Hunter and Haydn Corker, fraternal twins sons of Bobby and Karen Corker, were born deaf and had received cochlear implant hearing devices the month before during surgery performed by Dr. Peter Roland at Children’s Medical Center of Dallas. The family was at the Callier Center that April day for the implants to be activated in an initial stimulation process called mapping, or programming.

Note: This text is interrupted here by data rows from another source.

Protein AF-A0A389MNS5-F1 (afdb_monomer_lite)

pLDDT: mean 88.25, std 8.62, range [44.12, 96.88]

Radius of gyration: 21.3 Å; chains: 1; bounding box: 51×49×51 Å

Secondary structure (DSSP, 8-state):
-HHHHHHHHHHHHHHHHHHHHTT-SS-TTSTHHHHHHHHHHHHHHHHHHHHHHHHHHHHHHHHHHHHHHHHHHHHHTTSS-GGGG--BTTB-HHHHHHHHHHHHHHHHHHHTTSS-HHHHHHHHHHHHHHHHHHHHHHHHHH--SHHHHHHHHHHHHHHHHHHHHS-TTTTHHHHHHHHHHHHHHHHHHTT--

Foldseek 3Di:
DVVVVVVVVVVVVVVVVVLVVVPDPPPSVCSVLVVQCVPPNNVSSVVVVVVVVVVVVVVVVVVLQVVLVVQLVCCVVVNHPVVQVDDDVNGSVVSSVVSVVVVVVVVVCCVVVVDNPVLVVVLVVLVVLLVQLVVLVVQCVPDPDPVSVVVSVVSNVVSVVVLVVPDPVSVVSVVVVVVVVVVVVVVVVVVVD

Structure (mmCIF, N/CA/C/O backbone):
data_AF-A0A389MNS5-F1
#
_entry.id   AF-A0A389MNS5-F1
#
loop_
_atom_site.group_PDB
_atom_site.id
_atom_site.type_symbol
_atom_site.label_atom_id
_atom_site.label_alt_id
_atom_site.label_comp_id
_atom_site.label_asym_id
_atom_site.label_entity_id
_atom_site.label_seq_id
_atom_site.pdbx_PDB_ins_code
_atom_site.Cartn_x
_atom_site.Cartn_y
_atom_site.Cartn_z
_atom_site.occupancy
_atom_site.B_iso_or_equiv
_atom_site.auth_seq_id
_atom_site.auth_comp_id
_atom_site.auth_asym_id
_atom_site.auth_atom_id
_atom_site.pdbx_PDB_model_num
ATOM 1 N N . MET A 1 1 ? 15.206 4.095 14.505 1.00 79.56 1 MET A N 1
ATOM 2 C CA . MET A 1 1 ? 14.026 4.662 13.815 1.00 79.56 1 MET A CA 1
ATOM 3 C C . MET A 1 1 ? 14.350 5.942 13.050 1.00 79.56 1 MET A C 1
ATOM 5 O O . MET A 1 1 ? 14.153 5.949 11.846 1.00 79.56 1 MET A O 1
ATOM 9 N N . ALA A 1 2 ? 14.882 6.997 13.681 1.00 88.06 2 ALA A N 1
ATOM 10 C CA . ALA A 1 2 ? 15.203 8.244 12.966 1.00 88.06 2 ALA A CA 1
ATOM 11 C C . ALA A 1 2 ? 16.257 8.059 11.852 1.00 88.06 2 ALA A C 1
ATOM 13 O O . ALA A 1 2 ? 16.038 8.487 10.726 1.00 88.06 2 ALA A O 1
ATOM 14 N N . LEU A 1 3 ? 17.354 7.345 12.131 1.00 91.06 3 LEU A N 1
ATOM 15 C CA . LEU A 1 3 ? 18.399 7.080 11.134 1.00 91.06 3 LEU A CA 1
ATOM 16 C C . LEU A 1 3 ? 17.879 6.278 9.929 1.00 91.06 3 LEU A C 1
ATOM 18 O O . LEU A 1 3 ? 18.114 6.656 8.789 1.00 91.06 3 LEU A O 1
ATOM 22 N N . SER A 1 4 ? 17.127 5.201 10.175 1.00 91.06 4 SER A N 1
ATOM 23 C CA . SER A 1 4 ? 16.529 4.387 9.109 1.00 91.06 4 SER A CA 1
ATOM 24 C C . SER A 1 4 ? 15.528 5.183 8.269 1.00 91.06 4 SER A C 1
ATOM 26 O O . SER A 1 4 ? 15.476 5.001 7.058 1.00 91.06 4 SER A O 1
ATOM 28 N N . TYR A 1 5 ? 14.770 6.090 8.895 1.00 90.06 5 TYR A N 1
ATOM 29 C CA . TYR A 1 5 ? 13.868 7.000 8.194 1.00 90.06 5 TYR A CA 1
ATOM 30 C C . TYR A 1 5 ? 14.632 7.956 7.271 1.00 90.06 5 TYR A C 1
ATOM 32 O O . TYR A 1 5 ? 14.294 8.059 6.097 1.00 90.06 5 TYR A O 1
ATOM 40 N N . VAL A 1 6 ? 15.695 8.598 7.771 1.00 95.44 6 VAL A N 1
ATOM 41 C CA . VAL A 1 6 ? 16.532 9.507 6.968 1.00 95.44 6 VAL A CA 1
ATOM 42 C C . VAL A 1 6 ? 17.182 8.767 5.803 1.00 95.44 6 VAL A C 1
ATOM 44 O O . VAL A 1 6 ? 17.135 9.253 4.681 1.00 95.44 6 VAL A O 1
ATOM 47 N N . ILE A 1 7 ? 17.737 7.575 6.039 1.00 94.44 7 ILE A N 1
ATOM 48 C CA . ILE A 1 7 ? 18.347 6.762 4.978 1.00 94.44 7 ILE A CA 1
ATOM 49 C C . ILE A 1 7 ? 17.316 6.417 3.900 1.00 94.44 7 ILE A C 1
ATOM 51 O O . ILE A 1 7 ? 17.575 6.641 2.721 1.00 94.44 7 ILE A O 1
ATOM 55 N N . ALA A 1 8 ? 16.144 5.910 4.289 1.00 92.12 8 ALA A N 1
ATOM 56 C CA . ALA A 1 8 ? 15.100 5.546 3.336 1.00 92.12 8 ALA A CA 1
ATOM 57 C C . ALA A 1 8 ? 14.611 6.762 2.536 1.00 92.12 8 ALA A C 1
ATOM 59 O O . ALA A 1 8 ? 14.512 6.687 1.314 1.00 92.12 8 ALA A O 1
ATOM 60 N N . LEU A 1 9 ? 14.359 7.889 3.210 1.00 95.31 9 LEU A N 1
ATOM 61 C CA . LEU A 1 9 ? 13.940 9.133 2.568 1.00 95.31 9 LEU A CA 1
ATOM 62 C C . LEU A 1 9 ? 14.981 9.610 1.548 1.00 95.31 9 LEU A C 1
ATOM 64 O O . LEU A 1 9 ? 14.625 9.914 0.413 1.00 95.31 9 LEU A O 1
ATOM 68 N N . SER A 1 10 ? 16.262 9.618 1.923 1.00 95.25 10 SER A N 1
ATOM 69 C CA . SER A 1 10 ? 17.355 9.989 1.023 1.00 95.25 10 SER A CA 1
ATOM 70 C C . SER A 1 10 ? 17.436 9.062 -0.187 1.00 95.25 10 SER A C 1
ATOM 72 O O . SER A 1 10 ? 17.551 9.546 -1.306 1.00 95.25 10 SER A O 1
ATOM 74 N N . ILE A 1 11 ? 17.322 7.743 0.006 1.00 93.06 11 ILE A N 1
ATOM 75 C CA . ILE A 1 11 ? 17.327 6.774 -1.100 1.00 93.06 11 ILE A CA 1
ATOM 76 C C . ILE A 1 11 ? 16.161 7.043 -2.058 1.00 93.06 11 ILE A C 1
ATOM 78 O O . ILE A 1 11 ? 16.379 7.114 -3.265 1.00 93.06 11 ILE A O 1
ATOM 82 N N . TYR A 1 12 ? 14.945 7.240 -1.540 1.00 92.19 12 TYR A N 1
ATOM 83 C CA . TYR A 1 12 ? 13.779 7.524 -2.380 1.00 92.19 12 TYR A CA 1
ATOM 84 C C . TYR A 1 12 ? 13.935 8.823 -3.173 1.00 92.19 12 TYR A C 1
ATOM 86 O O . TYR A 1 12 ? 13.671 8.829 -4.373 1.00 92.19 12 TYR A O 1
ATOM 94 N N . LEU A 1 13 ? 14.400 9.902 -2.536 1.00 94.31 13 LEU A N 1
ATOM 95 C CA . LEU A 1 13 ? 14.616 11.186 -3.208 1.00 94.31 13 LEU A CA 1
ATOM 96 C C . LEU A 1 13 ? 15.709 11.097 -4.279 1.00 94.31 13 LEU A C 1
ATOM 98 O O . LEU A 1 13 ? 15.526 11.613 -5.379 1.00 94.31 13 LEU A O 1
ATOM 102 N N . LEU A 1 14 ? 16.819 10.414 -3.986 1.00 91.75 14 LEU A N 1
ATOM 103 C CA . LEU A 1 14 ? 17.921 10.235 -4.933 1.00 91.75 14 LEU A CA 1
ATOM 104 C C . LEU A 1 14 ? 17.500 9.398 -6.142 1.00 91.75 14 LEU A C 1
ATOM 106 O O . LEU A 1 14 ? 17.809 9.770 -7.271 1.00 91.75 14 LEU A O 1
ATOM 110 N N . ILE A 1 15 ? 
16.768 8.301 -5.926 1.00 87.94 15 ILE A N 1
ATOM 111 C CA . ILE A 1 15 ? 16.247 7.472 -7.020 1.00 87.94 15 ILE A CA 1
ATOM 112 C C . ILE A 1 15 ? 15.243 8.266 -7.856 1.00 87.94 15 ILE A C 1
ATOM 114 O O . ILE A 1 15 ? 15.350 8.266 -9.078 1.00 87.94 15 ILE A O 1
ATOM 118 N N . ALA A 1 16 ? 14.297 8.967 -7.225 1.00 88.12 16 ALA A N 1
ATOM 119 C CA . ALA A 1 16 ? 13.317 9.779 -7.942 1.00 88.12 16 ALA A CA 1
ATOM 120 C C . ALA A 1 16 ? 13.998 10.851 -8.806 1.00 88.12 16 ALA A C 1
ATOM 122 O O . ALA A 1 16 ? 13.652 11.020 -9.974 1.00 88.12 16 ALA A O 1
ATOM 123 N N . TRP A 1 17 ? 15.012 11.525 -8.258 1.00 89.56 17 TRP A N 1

The twins each had received a single cochlear implant that consists of an external system of a microphone, speech processor and transmitter, and an electrode array surgically implanted into the cochlear of their left inner ear. The implant bypasses the outer and middle ear functions and sends electronic sound stimulation directly to the remaining auditory nerve fibers then to the brain where it is interpreted as sound.

During mapping, each channel, or frequency range, of the multi-channel device was first checked with an electronic beep to assure the sound level was not creating an uncomfortable sensation for either child. “We start really softly so we can come up very slowly as we go through the different pitches. We’re looking for that first response to the beeping,” says Ms. Florence.

“Once we are finished with all the channels, that’s when we turn the program on. So, they are not hearing anything in the room until that point. We try to make sure the room is really quiet, because there’s lots of environmental sounds that we take for granted that they have never heard before. When we initially turn on the processor and the sound, they can be overwhelmed,” she says.

After the child gets used to the environmental sounds, the audiologist begins making distinct sounds like tapping on the table or softly clapping her hands in a pattern so the child can detect those from the undercurrent of background noise.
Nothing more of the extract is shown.